Input data |
——————————

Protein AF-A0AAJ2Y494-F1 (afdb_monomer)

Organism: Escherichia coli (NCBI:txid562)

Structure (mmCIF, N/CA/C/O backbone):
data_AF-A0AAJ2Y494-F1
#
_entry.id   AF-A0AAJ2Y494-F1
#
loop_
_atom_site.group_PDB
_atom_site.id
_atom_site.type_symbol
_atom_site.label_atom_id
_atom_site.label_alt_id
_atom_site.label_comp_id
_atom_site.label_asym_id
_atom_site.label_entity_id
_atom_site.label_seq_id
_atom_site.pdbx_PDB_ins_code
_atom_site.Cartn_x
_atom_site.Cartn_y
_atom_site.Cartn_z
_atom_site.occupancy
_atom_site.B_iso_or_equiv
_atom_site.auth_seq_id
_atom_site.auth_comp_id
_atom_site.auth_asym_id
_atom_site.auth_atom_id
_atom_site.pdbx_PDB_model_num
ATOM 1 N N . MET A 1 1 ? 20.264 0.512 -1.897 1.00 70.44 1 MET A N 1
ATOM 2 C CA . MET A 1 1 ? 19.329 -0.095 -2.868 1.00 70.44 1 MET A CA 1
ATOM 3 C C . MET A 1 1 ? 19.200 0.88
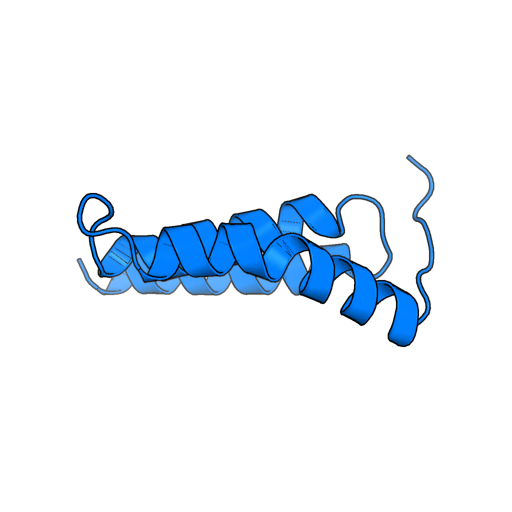0 -4.022 1.00 70.44 1 MET A C 1
ATOM 5 O O . MET A 1 1 ? 18.924 2.042 -3.752 1.00 70.44 1 MET A O 1
ATOM 9 N N . GLN A 1 2 ? 19.513 0.480 -5.256 1.00 81.44 2 GLN A N 1
ATOM 10 C CA . GLN A 1 2 ? 19.270 1.353 -6.411 1.00 81.44 2 GLN A CA 1
ATOM 11 C C . GLN A 1 2 ? 17.761 1.411 -6.668 1.00 81.44 2 GLN A C 1
ATOM 13 O O . GLN A 1 2 ? 17.093 0.384 -6.558 1.00 81.44 2 GLN A O 1
ATOM 18 N N . MET A 1 3 ? 17.228 2.602 -6.953 1.00 91.12 3 MET A N 1
ATOM 19 C CA . MET A 1 3 ? 15.809 2.746 -7.273 1.00 91.12 3 MET A CA 1
ATOM 20 C C . MET A 1 3 ? 15.521 2.247 -8.687 1.00 91.12 3 MET A C 1
ATOM 22 O O . MET A 1 3 ? 16.228 2.596 -9.631 1.00 91.12 3 MET A O 1
ATOM 26 N N . ILE A 1 4 ? 14.454 1.471 -8.827 1.00 93.75 4 ILE A N 1
ATOM 27 C CA . ILE A 1 4 ? 13.924 1.013 -10.106 1.00 93.75 4 ILE A CA 1
ATOM 28 C C . ILE A 1 4 ? 13.003 2.106 -10.649 1.00 93.75 4 ILE A C 1
ATOM 30 O O . ILE A 1 4 ? 11.991 2.448 -10.036 1.00 93.75 4 ILE A O 1
ATOM 34 N N . ASN A 1 5 ? 13.336 2.661 -11.809 1.00 95.06 5 ASN A N 1
ATOM 35 C CA . ASN A 1 5 ? 12.418 3.550 -12.508 1.00 95.06 5 ASN A CA 1
ATOM 36 C C . ASN A 1 5 ? 11.392 2.707 -13.257 1.00 95.06 5 ASN A C 1
ATOM 38 O O . ASN A 1 5 ? 11.739 2.028 -14.218 1.00 95.06 5 ASN A O 1
ATOM 42 N N . LEU A 1 6 ? 10.141 2.766 -12.814 1.00 93.94 6 LEU A N 1
ATOM 43 C CA . LEU A 1 6 ? 9.028 2.185 -13.546 1.00 93.94 6 LEU A CA 1
ATOM 44 C C . LEU A 1 6 ? 8.479 3.206 -14.537 1.00 93.94 6 LEU A C 1
ATOM 46 O O . LEU A 1 6 ? 8.392 4.404 -14.243 1.00 93.94 6 LEU A O 1
ATOM 50 N N . SER A 1 7 ? 8.038 2.716 -15.689 1.00 96.50 7 SER A N 1
ATOM 51 C CA . SER A 1 7 ? 7.093 3.444 -16.522 1.00 96.50 7 SER A CA 1
ATOM 52 C C . SER A 1 7 ? 5.731 3.547 -15.829 1.00 96.50 7 SER A C 1
ATOM 54 O O . SER A 1 7 ? 5.389 2.797 -14.907 1.00 96.50 7 SER A O 1
ATOM 56 N N . LYS A 1 8 ? 4.910 4.481 -16.310 1.00 93.50 8 LYS A N 1
ATOM 57 C CA . LYS A 1 8 ? 3.543 4.668 -15.816 1.00 93.50 8 LYS A CA 1
ATOM 58 C C . LYS A 1 8 ? 2.693 3.402 -15.992 1.00 93.50 8 LYS A C 1
ATOM 60 O O . LYS A 1 8 ? 1.907 3.075 -15.105 1.00 93.50 8 LYS A O 1
ATOM 65 N N . ASP A 1 9 ? 2.880 2.675 -17.090 1.00 97.00 9 ASP A N 1
ATOM 66 C CA . ASP A 1 9 ? 2.141 1.441 -17.366 1.00 97.00 9 ASP A CA 1
ATOM 67 C C . ASP A 1 9 ? 2.562 0.313 -16.423 1.00 97.00 9 ASP A C 1
ATOM 69 O O . ASP A 1 9 ? 1.706 -0.353 -15.842 1.00 97.00 9 ASP A O 1
ATOM 73 N N . GLU A 1 10 ? 3.864 0.145 -16.181 1.00 96.00 10 GLU A N 1
ATOM 74 C CA . GLU A 1 10 ? 4.372 -0.844 -15.223 1.00 96.00 10 GLU A CA 1
ATOM 75 C C . GLU A 1 10 ? 3.864 -0.581 -13.804 1.00 96.00 10 GLU A C 1
ATOM 77 O O . GLU A 1 10 ? 3.444 -1.512 -13.113 1.00 96.00 10 GLU A O 1
ATOM 82 N N . PHE A 1 11 ? 3.822 0.689 -13.391 1.00 94.31 11 PHE A N 1
ATOM 83 C CA . PHE A 1 11 ? 3.212 1.087 -12.127 1.00 94.31 11 PHE A CA 1
ATOM 84 C C . PHE A 1 11 ? 1.748 0.628 -12.036 1.00 94.31 11 PHE A C 1
ATOM 86 O O . PHE A 1 11 ? 1.356 -0.012 -11.056 1.00 94.31 11 PHE A O 1
ATOM 93 N N . TYR A 1 12 ? 0.933 0.882 -13.065 1.00 94.31 12 TYR A N 1
ATOM 94 C CA . TYR A 1 12 ? -0.465 0.444 -13.057 1.00 94.31 12 TYR A CA 1
ATOM 95 C C 
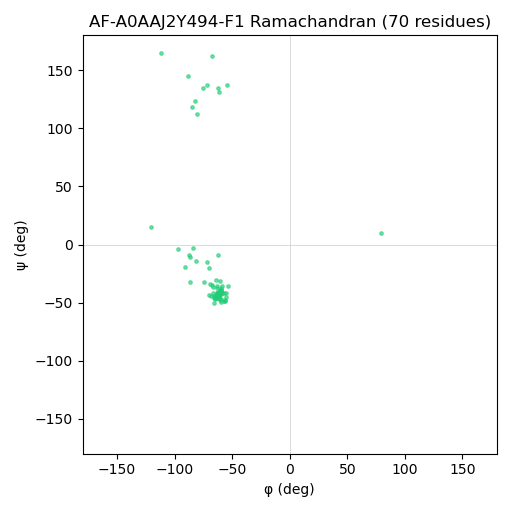. TYR A 1 12 ? -0.618 -1.074 -13.126 1.00 94.31 12 TYR A C 1
ATOM 97 O O . TYR A 1 12 ? -1.507 -1.610 -12.465 1.00 94.31 12 TYR A O 1
ATOM 105 N N . VAL A 1 13 ? 0.252 -1.781 -13.850 1.00 96.75 13 VAL A N 1
ATOM 106 C CA . VAL A 1 13 ? 0.266 -3.250 -13.881 1.00 96.75 13 VAL A CA 1
ATOM 107 C C . VAL A 1 13 ? 0.536 -3.816 -12.488 1.00 96.75 13 VAL A C 1
ATOM 109 O O . VAL A 1 13 ? -0.164 -4.732 -12.054 1.00 96.75 13 VAL A O 1
ATOM 112 N N . ILE A 1 14 ? 1.502 -3.263 -11.751 1.00 94.56 14 ILE A N 1
ATOM 113 C CA . ILE A 1 14 ? 1.782 -3.668 -10.366 1.00 94.56 14 ILE A CA 1
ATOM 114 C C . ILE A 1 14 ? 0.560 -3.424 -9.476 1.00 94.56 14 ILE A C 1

——————————

Print nothing but the lines above starting with the line that contains "ATOM 3 C C . MET A 1 1 ? 19.200 0.88" and going on through the line that contains "ATOM 35 C CA". Leave out the pictures.

ATOM 3 C C . MET A 1 1 ? 19.200 0.88
0 -4.022 1.00 70.44 1 MET A C 1
ATOM 5 O O . MET A 1 1 ? 18.924 2.042 -3.752 1.00 70.44 1 MET A O 1
ATOM 9 N N . GLN A 1 2 ? 19.513 0.480 -5.256 1.00 81.44 2 GLN A N 1
ATOM 10 C CA . GLN A 1 2 ? 19.270 1.353 -6.411 1.00 81.44 2 GLN A CA 1
ATOM 11 C C . GLN A 1 2 ? 17.761 1.411 -6.668 1.00 81.44 2 GLN A C 1
ATOM 13 O O . GLN A 1 2 ? 17.093 0.384 -6.558 1.00 81.44 2 GLN A O 1
ATOM 18 N N . MET A 1 3 ? 17.228 2.602 -6.953 1.00 91.12 3 MET A N 1
ATOM 19 C CA . MET A 1 3 ? 15.809 2.746 -7.273 1.00 91.12 3 MET A CA 1
ATOM 20 C C . MET A 1 3 ? 15.521 2.247 -8.687 1.00 91.12 3 MET A C 1
ATOM 22 O O . MET A 1 3 ? 16.228 2.596 -9.631 1.00 91.12 3 MET A O 1
ATOM 26 N N . ILE A 1 4 ? 14.454 1.471 -8.827 1.00 93.75 4 ILE A N 1
ATOM 27 C CA . ILE A 1 4 ? 13.924 1.013 -10.106 1.00 93.75 4 ILE A CA 1
ATOM 28 C C . ILE A 1 4 ? 13.003 2.106 -10.649 1.00 93.75 4 ILE A C 1
ATOM 30 O O . ILE A 1 4 ? 11.991 2.448 -10.036 1.00 93.75 4 ILE A O 1
ATOM 34 N N . ASN A 1 5 ? 13.336 2.661 -11.809 1.00 95.06 5 ASN A N 1
ATOM 35 C CA . ASN A 1 5 ? 12.418 3.550 -12.508 1.00 95.06 5 ASN A CA 1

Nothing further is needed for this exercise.